**Aim of the task:** The part below that opens with the line containing "ATOM 45 N N" and closes with the line containing "ATOM 63 O O" should be copied exactly, minus any pictures.

-=-=-=-=-

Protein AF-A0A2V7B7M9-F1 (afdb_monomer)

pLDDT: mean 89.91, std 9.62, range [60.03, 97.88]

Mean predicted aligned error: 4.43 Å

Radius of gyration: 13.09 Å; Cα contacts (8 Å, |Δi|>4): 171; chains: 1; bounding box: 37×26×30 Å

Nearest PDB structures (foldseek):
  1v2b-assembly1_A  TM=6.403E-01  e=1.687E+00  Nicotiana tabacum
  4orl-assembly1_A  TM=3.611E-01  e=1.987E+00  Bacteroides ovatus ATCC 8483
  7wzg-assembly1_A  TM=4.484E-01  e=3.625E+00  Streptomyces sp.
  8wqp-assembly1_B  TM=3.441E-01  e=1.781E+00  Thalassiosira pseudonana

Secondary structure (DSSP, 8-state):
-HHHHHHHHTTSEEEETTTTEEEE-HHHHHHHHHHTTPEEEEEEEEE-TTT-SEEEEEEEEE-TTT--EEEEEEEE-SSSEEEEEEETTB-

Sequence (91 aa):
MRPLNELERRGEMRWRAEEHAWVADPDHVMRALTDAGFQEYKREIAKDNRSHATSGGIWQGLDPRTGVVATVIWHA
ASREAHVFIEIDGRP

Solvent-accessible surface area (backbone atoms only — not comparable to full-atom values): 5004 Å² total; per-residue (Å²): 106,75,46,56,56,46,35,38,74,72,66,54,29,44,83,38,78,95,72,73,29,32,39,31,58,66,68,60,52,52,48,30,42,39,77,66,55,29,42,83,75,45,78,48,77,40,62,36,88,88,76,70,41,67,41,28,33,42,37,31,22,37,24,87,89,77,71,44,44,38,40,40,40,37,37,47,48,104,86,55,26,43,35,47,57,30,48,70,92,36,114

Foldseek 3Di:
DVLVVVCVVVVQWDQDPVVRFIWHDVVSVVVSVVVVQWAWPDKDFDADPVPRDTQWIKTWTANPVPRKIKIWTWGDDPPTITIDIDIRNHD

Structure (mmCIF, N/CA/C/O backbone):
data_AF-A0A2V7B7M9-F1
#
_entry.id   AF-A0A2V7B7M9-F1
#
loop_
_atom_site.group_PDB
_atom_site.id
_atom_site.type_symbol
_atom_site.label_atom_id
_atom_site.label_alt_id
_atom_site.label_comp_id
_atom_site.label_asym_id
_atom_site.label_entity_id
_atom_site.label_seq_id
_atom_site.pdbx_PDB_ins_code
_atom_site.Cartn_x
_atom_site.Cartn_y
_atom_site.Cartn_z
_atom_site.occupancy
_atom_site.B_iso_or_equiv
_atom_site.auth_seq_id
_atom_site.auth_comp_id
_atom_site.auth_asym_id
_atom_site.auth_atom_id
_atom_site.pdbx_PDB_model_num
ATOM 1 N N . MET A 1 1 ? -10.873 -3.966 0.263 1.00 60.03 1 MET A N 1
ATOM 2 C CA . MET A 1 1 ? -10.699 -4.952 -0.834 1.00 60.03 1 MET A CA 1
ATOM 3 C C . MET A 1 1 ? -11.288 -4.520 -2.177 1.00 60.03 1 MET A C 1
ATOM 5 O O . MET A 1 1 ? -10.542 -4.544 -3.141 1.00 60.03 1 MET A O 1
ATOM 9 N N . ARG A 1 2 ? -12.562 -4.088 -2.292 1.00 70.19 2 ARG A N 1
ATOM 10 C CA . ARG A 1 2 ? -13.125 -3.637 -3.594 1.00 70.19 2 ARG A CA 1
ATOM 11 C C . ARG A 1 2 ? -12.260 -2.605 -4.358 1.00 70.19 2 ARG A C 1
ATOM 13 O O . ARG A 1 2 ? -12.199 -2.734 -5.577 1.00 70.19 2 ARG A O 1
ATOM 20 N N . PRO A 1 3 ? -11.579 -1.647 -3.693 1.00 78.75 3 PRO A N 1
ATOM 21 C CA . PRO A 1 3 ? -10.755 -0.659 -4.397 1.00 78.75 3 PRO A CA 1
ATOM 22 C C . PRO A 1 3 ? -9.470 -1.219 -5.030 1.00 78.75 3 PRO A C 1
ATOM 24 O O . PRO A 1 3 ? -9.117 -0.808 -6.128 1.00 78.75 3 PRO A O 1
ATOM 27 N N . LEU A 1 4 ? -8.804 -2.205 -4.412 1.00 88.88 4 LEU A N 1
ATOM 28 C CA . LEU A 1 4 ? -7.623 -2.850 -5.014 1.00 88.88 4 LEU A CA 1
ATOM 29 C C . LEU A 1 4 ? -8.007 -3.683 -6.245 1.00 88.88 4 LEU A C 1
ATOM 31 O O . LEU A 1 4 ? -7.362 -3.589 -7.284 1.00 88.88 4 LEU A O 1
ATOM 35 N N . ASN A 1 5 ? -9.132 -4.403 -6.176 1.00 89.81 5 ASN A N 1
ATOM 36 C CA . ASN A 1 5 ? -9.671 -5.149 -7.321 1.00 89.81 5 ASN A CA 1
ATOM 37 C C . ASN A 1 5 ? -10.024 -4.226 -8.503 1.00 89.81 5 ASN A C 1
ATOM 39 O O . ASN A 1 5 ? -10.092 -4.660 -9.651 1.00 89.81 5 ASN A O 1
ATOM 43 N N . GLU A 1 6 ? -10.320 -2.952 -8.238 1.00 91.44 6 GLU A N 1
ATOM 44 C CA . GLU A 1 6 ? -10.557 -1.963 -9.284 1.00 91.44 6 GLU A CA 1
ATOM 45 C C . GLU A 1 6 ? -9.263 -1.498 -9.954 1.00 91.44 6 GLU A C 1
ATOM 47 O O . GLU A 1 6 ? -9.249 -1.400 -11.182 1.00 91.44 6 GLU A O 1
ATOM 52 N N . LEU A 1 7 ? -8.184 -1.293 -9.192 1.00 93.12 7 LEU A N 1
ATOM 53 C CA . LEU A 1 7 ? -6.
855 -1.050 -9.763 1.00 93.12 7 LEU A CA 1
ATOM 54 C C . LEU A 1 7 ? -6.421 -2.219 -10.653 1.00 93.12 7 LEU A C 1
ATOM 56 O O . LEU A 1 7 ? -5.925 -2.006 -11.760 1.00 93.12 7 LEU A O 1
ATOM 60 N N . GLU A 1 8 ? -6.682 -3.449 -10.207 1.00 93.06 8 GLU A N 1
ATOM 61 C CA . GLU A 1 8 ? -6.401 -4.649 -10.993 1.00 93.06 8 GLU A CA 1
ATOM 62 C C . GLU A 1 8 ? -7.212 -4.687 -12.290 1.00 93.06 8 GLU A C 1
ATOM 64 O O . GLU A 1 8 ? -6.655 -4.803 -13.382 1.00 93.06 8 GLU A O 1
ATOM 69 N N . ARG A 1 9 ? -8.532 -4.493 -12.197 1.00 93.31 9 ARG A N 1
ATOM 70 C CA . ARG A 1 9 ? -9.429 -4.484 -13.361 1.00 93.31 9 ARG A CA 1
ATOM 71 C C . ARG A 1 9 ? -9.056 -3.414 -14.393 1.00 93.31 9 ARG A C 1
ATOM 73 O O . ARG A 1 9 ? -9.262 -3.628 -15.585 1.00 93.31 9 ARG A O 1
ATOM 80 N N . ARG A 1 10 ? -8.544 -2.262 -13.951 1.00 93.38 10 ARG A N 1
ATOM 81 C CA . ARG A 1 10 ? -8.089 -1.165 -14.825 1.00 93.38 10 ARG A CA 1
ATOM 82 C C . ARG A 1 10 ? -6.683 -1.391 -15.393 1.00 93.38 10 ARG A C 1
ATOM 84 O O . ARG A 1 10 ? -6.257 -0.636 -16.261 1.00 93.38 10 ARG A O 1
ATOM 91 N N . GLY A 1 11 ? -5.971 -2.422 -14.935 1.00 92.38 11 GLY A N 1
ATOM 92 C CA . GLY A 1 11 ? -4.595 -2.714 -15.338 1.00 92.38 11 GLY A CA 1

-=-=-=-=-

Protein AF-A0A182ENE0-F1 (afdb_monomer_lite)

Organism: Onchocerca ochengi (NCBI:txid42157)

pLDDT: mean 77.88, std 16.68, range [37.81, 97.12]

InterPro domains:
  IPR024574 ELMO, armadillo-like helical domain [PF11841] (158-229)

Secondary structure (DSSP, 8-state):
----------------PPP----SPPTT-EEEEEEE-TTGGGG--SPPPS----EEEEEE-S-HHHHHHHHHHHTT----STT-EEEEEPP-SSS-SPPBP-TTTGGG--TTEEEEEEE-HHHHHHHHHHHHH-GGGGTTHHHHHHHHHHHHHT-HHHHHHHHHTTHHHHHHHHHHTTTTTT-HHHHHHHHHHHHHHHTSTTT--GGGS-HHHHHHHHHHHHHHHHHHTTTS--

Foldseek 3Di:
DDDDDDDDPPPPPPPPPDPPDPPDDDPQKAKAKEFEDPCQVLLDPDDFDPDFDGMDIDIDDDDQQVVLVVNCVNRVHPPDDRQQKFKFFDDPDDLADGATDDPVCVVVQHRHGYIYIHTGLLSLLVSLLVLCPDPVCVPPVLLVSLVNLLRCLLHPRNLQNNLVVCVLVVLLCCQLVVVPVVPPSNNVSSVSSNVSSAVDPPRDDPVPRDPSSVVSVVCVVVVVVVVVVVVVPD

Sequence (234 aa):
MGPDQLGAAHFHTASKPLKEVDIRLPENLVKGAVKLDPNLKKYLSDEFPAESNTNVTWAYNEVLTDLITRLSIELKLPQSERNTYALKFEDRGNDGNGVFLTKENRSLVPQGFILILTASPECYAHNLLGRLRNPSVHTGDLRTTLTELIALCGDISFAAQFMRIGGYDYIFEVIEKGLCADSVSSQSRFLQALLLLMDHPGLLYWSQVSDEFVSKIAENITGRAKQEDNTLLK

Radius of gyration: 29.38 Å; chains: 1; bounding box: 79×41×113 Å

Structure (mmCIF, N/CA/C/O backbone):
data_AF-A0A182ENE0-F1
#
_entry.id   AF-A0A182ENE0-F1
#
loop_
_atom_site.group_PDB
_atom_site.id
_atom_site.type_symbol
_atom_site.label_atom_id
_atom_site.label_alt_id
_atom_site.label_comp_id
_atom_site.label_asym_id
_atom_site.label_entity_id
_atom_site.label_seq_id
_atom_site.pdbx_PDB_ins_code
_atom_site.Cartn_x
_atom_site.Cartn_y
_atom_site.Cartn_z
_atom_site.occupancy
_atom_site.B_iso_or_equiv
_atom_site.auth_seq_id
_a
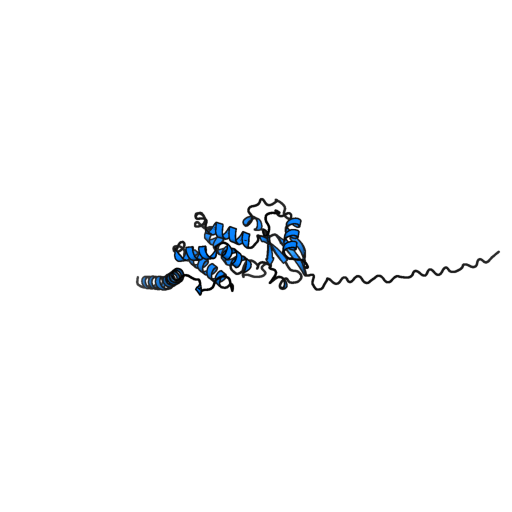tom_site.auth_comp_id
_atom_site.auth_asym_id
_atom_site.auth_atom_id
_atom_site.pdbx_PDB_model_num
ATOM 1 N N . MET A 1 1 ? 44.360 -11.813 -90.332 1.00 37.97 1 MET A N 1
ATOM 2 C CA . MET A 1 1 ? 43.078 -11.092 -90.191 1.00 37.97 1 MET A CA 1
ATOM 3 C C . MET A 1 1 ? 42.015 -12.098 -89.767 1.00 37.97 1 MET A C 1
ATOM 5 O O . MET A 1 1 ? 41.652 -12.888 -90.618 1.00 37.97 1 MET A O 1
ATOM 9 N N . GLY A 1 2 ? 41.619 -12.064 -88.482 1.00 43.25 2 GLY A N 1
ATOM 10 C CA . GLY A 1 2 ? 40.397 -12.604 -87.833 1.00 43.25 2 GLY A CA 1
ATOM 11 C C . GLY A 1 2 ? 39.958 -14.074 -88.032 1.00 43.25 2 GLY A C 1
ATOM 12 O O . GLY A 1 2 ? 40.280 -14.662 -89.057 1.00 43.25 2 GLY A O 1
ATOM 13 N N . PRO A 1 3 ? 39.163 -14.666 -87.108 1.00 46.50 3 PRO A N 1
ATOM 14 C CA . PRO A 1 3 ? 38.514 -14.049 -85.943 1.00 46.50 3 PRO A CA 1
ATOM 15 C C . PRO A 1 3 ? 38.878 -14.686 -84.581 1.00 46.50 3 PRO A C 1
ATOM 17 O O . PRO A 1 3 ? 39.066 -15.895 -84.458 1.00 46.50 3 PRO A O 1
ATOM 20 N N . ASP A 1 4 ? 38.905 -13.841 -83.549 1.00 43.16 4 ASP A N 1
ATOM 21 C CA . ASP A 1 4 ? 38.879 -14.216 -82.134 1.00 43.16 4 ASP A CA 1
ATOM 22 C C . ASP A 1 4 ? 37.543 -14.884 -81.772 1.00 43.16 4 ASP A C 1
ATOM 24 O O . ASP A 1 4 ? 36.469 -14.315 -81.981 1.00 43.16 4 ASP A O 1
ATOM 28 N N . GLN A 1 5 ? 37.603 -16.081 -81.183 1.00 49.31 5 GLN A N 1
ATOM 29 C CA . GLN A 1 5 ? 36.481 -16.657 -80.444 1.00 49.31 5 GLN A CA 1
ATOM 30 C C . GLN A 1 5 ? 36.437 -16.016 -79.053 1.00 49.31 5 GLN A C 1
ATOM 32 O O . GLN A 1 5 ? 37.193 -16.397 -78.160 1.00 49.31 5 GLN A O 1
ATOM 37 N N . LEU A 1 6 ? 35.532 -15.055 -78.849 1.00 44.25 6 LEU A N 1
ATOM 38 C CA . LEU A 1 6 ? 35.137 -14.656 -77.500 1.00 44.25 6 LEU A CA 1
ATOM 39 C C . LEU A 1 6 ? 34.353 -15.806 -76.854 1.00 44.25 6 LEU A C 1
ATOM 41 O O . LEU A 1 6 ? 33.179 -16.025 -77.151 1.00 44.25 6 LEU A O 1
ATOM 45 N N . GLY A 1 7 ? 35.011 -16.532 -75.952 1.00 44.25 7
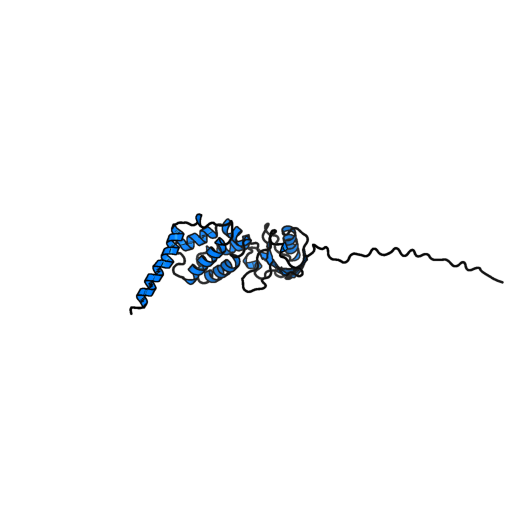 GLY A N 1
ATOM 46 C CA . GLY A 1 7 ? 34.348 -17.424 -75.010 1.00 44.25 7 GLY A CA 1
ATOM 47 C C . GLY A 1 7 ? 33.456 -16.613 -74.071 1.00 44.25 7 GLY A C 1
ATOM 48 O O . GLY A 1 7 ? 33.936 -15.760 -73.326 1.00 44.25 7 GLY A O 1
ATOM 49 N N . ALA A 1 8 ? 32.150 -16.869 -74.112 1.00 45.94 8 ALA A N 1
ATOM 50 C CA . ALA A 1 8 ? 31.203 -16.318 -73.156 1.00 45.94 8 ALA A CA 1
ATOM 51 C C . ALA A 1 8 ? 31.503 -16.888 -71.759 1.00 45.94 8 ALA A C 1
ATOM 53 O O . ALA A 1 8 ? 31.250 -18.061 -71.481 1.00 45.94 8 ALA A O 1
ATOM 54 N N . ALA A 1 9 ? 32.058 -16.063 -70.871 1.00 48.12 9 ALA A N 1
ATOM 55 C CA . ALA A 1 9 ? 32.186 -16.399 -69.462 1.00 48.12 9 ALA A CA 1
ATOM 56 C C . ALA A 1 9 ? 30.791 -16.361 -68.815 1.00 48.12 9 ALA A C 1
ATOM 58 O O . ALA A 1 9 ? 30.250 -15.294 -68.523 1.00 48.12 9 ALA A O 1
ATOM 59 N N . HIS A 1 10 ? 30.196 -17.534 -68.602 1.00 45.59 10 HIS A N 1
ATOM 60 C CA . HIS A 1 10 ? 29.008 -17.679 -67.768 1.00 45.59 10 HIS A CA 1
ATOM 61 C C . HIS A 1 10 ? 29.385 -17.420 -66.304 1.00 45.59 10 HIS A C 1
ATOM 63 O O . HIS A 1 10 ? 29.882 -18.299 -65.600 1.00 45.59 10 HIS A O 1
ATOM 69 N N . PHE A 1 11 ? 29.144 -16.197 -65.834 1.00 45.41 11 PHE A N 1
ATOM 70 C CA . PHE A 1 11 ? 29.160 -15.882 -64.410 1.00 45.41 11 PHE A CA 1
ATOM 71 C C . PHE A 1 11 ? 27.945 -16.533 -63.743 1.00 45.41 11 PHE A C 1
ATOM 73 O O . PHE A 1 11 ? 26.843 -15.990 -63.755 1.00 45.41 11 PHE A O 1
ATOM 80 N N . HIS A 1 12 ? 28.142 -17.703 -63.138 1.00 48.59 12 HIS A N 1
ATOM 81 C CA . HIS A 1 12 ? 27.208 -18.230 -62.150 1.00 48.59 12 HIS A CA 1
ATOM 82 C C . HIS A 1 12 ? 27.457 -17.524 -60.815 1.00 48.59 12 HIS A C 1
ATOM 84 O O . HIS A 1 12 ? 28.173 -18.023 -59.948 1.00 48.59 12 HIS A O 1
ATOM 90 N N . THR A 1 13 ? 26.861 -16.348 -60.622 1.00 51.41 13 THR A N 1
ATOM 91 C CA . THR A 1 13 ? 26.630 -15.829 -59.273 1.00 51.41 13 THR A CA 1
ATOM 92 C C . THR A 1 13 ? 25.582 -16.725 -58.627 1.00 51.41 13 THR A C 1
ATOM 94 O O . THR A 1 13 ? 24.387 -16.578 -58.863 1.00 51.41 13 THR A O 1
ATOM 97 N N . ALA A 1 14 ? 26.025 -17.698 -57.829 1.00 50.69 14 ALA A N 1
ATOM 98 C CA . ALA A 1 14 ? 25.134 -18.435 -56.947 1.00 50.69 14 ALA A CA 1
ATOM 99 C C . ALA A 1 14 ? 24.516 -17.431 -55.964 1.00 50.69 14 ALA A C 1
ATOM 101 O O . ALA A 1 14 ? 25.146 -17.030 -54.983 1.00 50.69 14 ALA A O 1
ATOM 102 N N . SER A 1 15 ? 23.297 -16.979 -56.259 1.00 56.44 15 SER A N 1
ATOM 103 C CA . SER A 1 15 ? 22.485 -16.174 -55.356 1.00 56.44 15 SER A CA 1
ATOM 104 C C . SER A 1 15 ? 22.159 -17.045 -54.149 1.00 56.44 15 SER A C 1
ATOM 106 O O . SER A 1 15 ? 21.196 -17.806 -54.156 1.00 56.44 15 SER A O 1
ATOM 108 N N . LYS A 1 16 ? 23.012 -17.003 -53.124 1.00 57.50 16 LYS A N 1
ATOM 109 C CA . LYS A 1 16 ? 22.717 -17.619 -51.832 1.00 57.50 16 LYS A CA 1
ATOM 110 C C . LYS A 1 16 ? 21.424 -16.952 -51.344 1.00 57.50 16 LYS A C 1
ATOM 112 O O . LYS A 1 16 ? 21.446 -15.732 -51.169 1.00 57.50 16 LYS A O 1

-=-=-=-=-

**Answer to the problem:**
ATOM 45 N N . GLY A 1 7 ? 35.011 -16.532 -75.952 1.00 44.25 7
 GLY A N 1
ATOM 46 C CA . GLY A 1 7 ? 34.348 -17.424 -75.010 1.00 44.25 7 GLY A CA 1
ATOM 47 C C . GLY A 1 7 ? 33.456 -16.613 -74.071 1.00 44.25 7 GLY A C 1
ATOM 48 O O . GLY A 1 7 ? 33.936 -15.760 -73.326 1.00 44.25 7 GLY A O 1
ATOM 49 N N . ALA A 1 8 ? 32.150 -16.869 -74.112 1.00 45.94 8 ALA A N 1
ATOM 50 C CA . ALA A 1 8 ? 31.203 -16.318 -73.156 1.00 45.94 8 ALA A CA 1
ATOM 51 C C . ALA A 1 8 ? 31.503 -16.888 -71.759 1.00 45.94 8 ALA A C 1
ATOM 53 O O . ALA A 1 8 ? 31.250 -18.061 -71.481 1.00 45.94 8 ALA A O 1
ATOM 54 N N . ALA A 1 9 ? 32.058 -16.063 -70.871 1.00 48.12 9 ALA A N 1
ATOM 55 C CA . ALA A 1 9 ? 32.186 -16.399 -69.462 1.00 48.12 9 ALA A CA 1
ATOM 56 C C . ALA A 1 9 ? 30.791 -16.361 -68.815 1.00 48.12 9 ALA A C 1
ATOM 58 O O . ALA A 1 9 ? 30.250 -15.294 -68.523 1.00 48.12 9 ALA A O 1
ATOM 59 N N . HIS A 1 10 ? 30.196 -17.534 -68.602 1.00 45.59 10 HIS A N 1
ATOM 60 C CA . HIS A 1 10 ? 29.008 -17.679 -67.768 1.00 45.59 10 HIS A CA 1
ATOM 61 C C . HIS A 1 10 ? 29.385 -17.420 -66.304 1.00 45.59 10 HIS A C 1
ATOM 63 O O . HIS A 1 10 ? 29.882 -18.299 -65.600 1.00 45.59 10 HIS A O 1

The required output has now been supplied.